Psalms 6:3. My soul is also sore vexed:

That is worse than the bones being vexed. “The spirit of a man will sustain his infirmity; but a wounded spirit who can bear?”

Psalms 6:3. But thou, O LORD, how long?

There is the pith of the prayer. David is troubled because God is away from him; he has lost communion with his Lord; he has got out of fellowship with his God, and here comes the most necessary cry of all: —

Psalms 6:4. Return, O LORD, deliver my soul: oh save me for thy mercies’ sake.

Will not that prayer suit you who are here tonight, you who are full of sin, and are heart-broken about it, and dread the wrath to come? I put this prayer into your mouths, and pray the Holy Spirit to put it into your hearts: “Oh save me for thy mercies’ sake.”

Psalms 6:5. For in death there is no remembrance of thee: in the grave who shall give thee thanks?

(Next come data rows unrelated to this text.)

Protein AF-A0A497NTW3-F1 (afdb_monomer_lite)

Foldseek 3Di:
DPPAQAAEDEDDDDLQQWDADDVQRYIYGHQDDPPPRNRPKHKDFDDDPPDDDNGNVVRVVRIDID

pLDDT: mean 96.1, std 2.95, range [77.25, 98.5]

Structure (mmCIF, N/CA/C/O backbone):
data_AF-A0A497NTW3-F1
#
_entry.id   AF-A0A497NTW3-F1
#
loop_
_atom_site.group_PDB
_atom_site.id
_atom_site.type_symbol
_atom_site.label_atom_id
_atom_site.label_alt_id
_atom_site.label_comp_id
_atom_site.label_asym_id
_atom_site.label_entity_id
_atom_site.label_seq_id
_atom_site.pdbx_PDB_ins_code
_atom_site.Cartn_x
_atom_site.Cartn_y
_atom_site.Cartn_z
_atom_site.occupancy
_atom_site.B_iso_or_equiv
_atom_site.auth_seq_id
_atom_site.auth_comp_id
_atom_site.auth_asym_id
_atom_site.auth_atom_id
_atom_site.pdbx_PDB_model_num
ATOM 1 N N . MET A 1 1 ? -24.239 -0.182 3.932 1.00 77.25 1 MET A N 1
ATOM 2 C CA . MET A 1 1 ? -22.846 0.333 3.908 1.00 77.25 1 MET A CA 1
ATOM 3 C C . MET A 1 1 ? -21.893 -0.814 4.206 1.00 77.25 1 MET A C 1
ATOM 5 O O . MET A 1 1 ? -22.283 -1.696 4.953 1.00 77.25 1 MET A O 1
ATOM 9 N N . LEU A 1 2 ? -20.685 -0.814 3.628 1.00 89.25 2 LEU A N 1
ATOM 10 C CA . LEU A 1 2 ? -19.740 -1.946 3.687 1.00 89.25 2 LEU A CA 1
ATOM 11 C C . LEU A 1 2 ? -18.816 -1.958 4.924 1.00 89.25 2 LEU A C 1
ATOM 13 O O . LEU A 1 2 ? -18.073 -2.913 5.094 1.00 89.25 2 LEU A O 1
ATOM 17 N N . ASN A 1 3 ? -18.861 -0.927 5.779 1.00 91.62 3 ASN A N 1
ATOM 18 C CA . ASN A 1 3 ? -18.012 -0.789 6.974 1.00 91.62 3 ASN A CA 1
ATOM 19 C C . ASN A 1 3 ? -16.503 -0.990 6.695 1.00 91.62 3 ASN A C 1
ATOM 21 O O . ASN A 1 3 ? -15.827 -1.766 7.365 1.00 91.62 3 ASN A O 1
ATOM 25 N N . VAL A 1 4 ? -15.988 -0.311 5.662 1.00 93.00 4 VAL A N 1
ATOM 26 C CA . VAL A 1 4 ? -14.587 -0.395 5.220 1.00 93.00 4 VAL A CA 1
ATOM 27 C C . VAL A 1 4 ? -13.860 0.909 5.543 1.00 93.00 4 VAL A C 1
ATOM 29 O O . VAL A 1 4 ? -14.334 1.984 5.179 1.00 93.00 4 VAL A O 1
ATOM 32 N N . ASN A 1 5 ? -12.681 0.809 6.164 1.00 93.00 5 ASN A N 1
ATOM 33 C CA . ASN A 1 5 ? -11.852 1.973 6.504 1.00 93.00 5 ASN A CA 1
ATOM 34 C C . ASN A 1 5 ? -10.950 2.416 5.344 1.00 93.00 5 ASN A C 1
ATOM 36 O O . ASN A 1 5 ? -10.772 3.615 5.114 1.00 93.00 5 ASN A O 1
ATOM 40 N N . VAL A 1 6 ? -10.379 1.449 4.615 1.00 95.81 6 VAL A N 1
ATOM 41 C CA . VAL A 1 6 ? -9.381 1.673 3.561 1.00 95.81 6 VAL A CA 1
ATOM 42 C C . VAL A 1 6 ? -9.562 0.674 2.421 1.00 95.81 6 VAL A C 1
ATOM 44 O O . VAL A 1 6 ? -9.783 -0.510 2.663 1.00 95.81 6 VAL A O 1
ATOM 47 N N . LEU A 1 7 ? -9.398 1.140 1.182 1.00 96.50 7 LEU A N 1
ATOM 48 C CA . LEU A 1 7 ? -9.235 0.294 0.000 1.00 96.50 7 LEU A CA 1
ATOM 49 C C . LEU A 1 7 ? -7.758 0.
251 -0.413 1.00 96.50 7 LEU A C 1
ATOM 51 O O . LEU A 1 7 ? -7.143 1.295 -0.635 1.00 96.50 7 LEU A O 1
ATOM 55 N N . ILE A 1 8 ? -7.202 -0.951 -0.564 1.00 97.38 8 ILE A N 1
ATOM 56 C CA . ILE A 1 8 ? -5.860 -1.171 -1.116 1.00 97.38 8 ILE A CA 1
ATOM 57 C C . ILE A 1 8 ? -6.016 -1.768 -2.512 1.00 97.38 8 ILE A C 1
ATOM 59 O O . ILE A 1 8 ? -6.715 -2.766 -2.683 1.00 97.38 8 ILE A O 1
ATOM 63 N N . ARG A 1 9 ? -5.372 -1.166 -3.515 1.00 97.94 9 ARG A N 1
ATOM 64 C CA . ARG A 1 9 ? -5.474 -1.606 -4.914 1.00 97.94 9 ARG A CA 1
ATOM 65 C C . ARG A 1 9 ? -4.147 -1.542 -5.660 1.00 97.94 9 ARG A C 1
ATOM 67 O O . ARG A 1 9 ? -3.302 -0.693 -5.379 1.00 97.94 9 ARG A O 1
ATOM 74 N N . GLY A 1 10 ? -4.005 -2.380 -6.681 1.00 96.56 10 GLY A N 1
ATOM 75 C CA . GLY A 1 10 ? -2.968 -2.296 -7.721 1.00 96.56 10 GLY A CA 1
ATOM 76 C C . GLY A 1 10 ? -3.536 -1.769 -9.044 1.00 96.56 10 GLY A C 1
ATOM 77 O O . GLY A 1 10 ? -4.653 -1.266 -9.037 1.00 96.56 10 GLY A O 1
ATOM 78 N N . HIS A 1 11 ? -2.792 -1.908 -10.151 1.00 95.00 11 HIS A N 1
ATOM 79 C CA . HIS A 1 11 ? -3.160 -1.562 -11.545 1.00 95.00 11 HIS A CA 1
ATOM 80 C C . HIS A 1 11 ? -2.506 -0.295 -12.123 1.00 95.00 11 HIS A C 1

As much as to say, “If thou lettest me die, thou wilt lose one singer out of thy earthly choir; but if thou wilt let me live, I will remember thee; I will praise thee; I will give thee thanks.” Do you feel like saying tonight, “Lord, if thou shalt destroy me, thou wilt gain nothing by it; but if thou wilt save me, there will be one who will give thee thanks for ever”? I have told you sometimes of that old woman who said, “If the Lord does save me, he shall never hear the last of it.” And you and I can also say that if he saves us, he shall never hear the last of it; we will praise him throughout eternity for his great salvation.

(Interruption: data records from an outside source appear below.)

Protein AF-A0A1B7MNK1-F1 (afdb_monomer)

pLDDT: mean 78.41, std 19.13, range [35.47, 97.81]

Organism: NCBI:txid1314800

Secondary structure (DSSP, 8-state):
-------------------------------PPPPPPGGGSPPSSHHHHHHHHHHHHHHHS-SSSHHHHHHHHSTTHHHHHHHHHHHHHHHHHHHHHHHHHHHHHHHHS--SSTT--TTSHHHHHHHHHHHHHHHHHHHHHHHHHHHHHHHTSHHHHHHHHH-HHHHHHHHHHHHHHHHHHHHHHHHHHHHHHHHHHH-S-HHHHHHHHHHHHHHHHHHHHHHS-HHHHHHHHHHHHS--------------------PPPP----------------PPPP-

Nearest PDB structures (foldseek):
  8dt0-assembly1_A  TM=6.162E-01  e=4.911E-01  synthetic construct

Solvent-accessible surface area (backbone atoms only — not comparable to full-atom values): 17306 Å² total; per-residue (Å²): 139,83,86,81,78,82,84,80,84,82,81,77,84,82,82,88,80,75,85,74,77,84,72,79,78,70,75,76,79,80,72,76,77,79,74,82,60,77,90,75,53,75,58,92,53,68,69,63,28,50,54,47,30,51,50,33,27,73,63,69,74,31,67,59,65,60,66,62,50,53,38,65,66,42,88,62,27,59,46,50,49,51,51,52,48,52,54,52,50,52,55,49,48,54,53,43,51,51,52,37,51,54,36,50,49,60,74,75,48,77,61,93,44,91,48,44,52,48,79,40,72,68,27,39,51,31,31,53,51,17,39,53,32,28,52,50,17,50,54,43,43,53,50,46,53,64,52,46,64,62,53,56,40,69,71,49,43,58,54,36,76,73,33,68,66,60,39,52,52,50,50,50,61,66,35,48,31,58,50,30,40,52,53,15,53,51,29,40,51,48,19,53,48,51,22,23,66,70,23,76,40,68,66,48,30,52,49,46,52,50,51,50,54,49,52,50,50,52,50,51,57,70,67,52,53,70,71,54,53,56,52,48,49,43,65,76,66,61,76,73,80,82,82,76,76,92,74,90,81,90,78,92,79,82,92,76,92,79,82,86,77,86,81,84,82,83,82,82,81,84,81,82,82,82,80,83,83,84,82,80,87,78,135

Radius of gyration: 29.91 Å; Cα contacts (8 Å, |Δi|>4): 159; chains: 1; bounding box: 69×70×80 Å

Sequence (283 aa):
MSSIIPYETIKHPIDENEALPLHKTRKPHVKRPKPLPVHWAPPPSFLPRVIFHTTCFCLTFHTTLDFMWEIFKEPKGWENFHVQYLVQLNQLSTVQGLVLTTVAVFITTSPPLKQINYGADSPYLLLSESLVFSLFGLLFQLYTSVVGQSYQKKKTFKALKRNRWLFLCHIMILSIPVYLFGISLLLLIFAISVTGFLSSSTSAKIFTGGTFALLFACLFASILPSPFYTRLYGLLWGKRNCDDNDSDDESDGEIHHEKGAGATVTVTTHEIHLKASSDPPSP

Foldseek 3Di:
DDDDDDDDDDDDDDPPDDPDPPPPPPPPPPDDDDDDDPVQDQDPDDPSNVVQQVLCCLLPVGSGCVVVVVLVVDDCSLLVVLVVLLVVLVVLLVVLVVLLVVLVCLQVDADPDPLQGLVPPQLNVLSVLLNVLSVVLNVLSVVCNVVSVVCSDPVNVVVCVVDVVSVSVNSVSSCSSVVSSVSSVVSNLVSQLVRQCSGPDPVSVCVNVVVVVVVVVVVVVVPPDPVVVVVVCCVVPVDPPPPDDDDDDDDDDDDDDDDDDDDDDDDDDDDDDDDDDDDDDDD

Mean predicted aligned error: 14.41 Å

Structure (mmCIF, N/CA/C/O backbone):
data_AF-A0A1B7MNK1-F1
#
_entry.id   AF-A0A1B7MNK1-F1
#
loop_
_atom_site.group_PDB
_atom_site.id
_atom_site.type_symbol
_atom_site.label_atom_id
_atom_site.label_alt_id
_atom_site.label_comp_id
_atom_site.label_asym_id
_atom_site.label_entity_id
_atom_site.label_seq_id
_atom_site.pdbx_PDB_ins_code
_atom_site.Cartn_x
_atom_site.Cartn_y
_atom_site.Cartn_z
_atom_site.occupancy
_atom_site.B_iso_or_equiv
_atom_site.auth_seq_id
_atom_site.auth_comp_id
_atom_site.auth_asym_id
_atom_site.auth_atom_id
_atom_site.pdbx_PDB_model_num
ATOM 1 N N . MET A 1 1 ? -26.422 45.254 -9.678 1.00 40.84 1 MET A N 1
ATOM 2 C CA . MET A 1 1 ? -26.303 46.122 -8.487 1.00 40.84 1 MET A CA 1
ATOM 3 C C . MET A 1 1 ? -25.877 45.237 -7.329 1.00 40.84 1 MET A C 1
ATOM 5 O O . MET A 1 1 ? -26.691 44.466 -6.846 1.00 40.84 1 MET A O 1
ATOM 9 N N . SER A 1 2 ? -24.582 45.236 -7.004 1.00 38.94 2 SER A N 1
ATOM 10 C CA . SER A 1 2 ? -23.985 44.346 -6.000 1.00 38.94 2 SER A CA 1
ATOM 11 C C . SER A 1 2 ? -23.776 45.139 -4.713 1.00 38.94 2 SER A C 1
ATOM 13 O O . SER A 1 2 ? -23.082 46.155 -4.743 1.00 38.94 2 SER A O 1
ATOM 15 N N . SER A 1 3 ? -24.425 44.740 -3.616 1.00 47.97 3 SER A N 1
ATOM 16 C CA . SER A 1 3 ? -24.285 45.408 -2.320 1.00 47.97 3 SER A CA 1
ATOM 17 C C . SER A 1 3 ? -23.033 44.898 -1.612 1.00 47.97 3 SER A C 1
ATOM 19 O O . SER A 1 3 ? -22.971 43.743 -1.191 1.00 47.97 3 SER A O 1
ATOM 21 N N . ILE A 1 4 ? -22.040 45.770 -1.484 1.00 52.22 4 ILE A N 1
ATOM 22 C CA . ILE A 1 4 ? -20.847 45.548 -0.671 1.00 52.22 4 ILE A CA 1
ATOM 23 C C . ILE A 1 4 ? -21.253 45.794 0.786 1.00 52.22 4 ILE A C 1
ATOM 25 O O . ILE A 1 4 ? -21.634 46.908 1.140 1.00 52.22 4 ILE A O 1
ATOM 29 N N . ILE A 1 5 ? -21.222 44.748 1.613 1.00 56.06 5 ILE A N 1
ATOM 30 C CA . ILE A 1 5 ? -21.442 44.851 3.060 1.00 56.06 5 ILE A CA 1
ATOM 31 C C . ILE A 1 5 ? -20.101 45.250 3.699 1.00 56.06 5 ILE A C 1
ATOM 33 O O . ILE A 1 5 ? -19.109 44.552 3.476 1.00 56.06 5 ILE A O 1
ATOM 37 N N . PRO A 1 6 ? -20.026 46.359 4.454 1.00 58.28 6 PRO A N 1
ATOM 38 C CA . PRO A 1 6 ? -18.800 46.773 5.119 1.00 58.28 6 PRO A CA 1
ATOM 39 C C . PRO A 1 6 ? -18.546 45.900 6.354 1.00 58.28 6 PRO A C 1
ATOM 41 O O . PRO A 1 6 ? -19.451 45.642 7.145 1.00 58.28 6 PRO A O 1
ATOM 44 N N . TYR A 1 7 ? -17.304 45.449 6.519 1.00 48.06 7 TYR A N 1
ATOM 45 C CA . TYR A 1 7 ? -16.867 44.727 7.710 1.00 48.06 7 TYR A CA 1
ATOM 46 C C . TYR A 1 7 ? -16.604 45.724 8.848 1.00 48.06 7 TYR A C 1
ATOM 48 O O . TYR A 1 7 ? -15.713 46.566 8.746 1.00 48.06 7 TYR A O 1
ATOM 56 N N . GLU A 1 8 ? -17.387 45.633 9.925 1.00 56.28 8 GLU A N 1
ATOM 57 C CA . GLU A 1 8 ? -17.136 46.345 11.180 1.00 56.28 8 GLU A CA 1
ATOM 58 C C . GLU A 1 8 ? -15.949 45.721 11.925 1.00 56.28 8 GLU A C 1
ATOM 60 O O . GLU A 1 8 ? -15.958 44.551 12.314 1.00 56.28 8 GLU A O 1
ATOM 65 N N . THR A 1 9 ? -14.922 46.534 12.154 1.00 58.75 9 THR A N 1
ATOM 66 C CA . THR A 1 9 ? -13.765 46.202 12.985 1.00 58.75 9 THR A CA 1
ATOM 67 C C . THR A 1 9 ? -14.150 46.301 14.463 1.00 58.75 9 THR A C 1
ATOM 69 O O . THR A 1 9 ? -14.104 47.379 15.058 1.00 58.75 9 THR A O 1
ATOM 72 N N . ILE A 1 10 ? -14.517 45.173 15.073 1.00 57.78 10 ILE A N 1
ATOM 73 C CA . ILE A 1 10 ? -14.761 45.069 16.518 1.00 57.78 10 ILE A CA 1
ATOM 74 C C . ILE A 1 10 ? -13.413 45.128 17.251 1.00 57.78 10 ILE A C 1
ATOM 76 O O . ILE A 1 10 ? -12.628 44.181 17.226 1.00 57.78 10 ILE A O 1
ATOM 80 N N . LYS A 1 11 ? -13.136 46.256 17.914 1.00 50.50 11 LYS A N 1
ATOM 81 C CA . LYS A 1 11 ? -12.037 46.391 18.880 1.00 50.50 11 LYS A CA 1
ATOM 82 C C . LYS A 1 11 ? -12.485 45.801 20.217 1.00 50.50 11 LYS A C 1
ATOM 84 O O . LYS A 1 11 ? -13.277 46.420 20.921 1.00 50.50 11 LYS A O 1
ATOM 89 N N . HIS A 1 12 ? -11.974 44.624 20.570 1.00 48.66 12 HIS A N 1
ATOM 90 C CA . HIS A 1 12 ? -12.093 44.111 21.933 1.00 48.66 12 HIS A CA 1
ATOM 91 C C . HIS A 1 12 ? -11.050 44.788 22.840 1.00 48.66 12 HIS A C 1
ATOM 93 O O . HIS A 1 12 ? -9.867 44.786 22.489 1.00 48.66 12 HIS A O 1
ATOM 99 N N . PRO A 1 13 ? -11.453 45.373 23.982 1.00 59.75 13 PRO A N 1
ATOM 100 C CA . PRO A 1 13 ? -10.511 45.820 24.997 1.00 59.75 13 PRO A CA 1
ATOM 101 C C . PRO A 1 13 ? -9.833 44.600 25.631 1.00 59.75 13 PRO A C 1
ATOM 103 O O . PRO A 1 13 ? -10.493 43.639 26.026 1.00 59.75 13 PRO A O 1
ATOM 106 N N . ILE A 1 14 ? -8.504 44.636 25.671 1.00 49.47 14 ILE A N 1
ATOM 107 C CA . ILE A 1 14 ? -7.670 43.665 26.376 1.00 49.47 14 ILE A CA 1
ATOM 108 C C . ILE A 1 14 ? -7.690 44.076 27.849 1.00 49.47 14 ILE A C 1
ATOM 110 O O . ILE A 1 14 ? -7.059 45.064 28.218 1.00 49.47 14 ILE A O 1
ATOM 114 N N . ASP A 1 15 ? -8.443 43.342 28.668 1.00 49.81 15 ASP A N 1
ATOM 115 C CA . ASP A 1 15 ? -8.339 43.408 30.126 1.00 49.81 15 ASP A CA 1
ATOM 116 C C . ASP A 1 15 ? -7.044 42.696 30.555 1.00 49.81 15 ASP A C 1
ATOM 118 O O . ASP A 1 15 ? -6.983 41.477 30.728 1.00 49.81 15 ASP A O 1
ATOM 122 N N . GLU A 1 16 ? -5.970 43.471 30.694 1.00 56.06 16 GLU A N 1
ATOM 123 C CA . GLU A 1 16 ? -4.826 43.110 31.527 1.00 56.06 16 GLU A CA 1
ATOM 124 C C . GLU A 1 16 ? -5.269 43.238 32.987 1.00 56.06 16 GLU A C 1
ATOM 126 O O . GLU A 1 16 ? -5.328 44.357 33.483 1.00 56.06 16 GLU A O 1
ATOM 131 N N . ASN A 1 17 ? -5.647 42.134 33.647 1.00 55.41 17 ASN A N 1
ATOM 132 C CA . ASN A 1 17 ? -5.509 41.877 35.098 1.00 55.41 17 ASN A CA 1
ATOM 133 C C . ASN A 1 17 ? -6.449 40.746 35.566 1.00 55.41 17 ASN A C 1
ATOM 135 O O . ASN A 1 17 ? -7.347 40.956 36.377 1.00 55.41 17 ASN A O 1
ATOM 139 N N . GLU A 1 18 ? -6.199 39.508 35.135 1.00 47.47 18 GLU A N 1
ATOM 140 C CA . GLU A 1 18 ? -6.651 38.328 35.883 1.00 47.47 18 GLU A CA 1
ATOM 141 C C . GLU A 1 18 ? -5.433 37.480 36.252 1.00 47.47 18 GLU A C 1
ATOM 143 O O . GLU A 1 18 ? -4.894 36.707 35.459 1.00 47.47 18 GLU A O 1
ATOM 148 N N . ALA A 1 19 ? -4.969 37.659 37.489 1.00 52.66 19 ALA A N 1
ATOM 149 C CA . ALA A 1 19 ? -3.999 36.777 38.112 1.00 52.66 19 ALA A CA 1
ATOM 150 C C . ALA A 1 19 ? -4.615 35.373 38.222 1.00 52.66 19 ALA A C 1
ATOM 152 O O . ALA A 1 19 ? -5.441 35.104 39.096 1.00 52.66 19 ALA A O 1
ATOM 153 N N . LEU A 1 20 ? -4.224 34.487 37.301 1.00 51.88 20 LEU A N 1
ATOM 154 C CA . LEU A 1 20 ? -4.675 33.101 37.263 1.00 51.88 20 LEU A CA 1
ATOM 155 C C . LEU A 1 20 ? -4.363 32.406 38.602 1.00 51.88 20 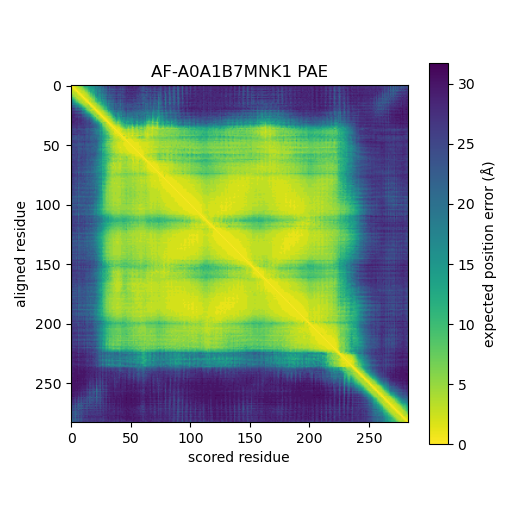LEU A C 1
ATOM 157 O O . LEU A 1 20 ? -3.194 32.341 39.000 1.00 51.88 20 LEU A O 1
ATOM 161 N N . PRO A 1 21 ? -5.361 31.822 39.288 1.00 51.44 21 PRO A N 1
ATOM 162 C CA . PRO A 1 21 ? -5.104 31.009 40.461 1.00 51.44 21 PRO A CA 1
ATOM 163 C C . PRO A 1 21 ? -4.260 29.801 40.052 1.00 51.44 21 PRO A C 1
ATOM 165 O O . PRO A 1 21 ? -4.599 29.063 39.124 1.00 51.44 21 PRO A O 1
ATOM 168 N N . LEU A 1 22 ? -3.148 29.614 40.767 1.00 56.94 22 LEU A N 1
ATOM 169 C CA . LEU A 1 22 ? -2.200 28.515 40.628 1.00 56.94 22 LEU A CA 1
ATOM 170 C C . LEU A 1 22 ? -2.946 27.175 40.767 1.00 56.94 22 LEU A C 1
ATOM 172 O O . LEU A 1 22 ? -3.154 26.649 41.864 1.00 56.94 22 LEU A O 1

Psalms 6:6. I am weary with my groaning; all the night make I my bed to swim; I water my couch with my tears.

David was in a very sorry case when he wrote these words. So great was his pain, so acute his sorrow, that all the sluices of his eyes were pulled up, and he seemed to float his bed in tears, and to be like George Herbert when he wrote: —

“O who will give me tears? Come, all ye springs,

Dwell in my head and eyes: come, clouds and rain:

My grief hath need of all the watery things,

That nature hath produced. Let every vein

Suck up a river to supply mine eyes,

My weary, weeping eyes, too dry for me,

Unless they get new conduits, new supplies,

To bear them out, and with my state agree.”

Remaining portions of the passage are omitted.